Patients Characteristics	RASs(n = 7)	No RASs(n = 72)	Univariate Analysis	Multivariate Analysis
			p Value	p Value	OR (95% CI)
Male gender, no. (%)	5 (71.4)	43 (59.7)	0.7
Age (years), mean ± SD	53.5 ± 5.4	50.3 ± 5.6	0.52
HCV viral load (log10), mean ± SD	6.1 ± 2.2	5.9 ± 2.6	0.88
HCV subtype 1b, no. (%)	7 (100)	42 (58.3)	0.04	0.99	1.7 (0.40–1.41)
METAVIR Score F4, no. (%)	3 (42.9)	17 (23.6)	0.36
HIV co-infection, no. (%)	1 (14.3)	4 (5.55)	0.38
Previous failure to PegIFN/RBV treatment, no. (%)	5 (71.4)	29 (40.3)	0.13
IFNL3 SNP (rs12979860) CC genotype a, no. (%)	2 (28.6)	12 (16.7)	0.6
Normalized Shannon Entropy b, mean ± SD (×1000)	8.9 ± 2.3	9.6 ± 1.4	0.4
Nucleotide Mutation Frequency b, mean ± SD (×1000)	6.2 ± 3.9	2.9 ± 3.1	0.03	0.98	1 (0.78–1.3)

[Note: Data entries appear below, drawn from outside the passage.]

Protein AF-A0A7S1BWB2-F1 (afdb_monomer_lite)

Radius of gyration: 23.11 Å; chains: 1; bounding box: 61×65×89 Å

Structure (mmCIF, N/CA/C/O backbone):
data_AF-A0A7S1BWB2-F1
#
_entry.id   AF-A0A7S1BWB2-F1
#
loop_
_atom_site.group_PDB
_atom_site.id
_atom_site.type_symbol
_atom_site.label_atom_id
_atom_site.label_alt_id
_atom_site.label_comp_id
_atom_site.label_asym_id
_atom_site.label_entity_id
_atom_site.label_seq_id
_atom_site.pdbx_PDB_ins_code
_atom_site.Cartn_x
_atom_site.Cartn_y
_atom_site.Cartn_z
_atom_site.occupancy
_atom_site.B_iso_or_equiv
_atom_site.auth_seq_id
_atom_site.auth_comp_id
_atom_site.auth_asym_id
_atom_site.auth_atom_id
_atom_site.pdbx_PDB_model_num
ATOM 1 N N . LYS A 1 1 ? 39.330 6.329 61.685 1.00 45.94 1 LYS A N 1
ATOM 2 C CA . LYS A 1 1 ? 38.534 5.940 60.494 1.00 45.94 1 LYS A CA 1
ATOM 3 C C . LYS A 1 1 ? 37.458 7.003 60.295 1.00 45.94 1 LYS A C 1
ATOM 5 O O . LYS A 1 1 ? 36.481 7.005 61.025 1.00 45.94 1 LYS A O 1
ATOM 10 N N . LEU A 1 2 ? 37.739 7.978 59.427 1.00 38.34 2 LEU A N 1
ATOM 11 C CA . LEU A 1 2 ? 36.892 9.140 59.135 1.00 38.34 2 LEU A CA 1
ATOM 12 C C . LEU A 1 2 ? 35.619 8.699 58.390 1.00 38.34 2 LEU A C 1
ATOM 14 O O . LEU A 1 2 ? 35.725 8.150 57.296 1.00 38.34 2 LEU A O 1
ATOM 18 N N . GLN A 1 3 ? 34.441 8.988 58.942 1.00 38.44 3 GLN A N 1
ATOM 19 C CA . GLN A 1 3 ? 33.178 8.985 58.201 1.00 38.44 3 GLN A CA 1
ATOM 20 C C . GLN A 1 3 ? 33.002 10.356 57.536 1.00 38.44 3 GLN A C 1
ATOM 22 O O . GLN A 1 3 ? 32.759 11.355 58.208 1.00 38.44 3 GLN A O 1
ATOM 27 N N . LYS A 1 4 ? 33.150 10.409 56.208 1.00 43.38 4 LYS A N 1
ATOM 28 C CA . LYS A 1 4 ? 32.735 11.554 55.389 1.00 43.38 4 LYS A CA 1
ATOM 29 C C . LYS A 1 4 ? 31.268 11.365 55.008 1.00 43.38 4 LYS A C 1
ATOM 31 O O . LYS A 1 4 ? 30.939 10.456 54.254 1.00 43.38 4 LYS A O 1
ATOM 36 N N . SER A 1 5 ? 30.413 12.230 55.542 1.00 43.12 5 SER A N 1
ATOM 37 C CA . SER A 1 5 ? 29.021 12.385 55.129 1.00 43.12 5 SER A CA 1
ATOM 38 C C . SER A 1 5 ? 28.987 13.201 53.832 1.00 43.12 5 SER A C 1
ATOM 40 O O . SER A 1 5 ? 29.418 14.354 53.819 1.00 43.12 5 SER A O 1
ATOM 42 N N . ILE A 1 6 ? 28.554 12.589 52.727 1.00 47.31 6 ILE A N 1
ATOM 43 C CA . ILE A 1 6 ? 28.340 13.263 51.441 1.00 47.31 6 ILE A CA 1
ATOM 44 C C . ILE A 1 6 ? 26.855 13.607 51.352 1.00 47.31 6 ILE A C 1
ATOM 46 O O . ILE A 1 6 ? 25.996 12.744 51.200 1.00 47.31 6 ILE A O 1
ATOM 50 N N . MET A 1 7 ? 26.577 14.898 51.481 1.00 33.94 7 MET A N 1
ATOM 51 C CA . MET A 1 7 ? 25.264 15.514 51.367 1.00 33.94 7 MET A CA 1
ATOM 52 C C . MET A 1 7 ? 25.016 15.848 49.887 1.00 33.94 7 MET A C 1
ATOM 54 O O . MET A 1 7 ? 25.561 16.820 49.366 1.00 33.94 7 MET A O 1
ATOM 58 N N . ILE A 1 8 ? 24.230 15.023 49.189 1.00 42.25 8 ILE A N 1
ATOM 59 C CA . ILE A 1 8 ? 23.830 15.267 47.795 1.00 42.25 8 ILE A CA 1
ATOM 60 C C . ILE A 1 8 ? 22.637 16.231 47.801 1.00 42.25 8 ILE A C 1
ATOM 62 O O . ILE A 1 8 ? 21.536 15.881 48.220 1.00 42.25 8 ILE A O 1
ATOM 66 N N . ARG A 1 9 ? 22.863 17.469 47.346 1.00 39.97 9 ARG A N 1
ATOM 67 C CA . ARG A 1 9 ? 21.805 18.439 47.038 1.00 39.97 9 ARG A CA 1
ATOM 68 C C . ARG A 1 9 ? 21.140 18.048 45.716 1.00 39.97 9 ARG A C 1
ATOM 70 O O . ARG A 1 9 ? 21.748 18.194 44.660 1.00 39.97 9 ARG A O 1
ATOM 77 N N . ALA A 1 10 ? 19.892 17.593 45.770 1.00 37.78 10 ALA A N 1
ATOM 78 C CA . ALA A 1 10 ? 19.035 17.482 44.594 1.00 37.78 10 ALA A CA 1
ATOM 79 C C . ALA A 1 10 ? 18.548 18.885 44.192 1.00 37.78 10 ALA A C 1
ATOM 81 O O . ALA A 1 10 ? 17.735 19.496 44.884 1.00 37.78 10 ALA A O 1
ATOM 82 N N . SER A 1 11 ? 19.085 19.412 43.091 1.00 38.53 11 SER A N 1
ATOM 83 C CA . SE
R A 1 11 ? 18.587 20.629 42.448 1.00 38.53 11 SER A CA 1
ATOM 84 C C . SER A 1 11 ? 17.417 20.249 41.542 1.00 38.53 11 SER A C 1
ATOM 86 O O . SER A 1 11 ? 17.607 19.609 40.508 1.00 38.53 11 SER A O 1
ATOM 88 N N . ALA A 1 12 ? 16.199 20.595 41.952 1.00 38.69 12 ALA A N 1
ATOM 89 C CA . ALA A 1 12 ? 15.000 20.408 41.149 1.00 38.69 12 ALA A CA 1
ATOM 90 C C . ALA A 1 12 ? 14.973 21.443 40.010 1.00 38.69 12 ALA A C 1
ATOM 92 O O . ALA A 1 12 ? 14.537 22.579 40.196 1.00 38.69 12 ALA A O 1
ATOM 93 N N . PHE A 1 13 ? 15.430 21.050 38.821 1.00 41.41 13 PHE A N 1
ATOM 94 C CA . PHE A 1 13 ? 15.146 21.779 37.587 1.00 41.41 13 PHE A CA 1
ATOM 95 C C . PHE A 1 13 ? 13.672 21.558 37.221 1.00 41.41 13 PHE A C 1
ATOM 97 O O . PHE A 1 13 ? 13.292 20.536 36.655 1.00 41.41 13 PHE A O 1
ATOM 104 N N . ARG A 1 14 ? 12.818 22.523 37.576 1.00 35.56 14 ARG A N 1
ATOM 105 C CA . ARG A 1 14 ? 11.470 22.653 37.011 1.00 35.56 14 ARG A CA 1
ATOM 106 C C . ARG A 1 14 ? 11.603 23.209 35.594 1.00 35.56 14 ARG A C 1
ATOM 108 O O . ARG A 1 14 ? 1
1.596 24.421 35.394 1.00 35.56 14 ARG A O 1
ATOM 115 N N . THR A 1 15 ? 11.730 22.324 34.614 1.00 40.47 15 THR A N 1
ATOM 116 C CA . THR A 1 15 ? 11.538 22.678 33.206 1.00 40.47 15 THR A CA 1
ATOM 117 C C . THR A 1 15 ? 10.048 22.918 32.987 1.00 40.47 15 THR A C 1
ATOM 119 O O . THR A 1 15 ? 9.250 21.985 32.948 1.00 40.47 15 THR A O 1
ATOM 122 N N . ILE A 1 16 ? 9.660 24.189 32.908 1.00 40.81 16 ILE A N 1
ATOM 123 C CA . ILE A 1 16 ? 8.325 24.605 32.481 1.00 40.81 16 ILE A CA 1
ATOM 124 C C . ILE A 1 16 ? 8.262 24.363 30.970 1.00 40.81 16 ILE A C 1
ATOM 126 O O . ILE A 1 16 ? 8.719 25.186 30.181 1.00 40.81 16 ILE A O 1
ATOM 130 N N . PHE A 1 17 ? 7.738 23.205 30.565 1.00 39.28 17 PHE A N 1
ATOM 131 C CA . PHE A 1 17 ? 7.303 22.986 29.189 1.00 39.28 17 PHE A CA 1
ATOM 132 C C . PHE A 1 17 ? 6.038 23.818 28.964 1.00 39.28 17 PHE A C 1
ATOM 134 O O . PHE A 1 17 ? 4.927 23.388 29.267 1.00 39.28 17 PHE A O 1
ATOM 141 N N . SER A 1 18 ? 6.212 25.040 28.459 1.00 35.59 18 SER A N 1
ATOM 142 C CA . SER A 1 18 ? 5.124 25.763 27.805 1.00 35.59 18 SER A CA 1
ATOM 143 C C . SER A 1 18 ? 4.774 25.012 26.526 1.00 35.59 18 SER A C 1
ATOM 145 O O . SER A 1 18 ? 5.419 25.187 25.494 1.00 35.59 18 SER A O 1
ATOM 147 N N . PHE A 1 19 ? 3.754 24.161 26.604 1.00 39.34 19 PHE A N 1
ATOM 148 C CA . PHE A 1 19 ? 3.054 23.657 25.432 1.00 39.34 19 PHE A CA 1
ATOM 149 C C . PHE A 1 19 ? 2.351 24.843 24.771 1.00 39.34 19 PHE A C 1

Statistically significant p values are in bold. OR: Odds Ratio; 95% CI: 95% confidence interval. a IFNL4 (rs368234815) was not included in the analysis due to its high linkage disequilibrium with IFNL3 (rs12979860) SNP in the analyzed population (Table 1). b Calculated on 72 samples.

C 

Patients Characteristics	RASs(n = 22)	No RASs(n = 57)	Univariate Analysis	Multivariate Analysis
			p Value	p Value	OR (95% CI)
Male gender, no. (%)	17 (77.2)	36 (63.2)	0.29
Age (years), mean ± SD	55.1 ± 4.8	52.5 ± 6.1	0.59
HCV viral load (log10), mean ± SD	6.2 ± 3.1	5.9 ± 1.9	0.27
HCV subtype 1b, no. (%)	18 (81.8)	32 (56.1)	0.04	0.57	1.51 (0.36–6.4)
METAVIR Score F4, no. (%)	8 (36.4)	12 (21.05)	0.25
HIV co-infection, no. (%)	2 (9.1)	3 (5.3)	0.61
Previous failure to PegIFN/RBV treatment, no. (%)	10 (45.4)	16 (28.1)	0.18
IFNL3 SNP (rs12979860) CC genotype a, no. (%)	12 (54.5)	10 (17.5)	0.002	0.01	6.3 (1.5–25.8)
Normalized Shannon Entropy b, mean ± SD (×1000)	21.2 ± 1.5	15.8 ± 2.9	0.33
Nucleotide Mutation Frequency b, mean ± SD (×1000)	7.9 ± 2.6	6.8 ± 4.1	0.21

Statistically significant p values are in bold. OR: Odds Ratio; 95% CI: 95% confidence interval. a IFNL4 (rs368234815) was not included in the analysis due to its high linkage disequilibrium with IFNL3 (rs12979860) SNP in the analyzed population (Table 1). b Calculated on 72 samples.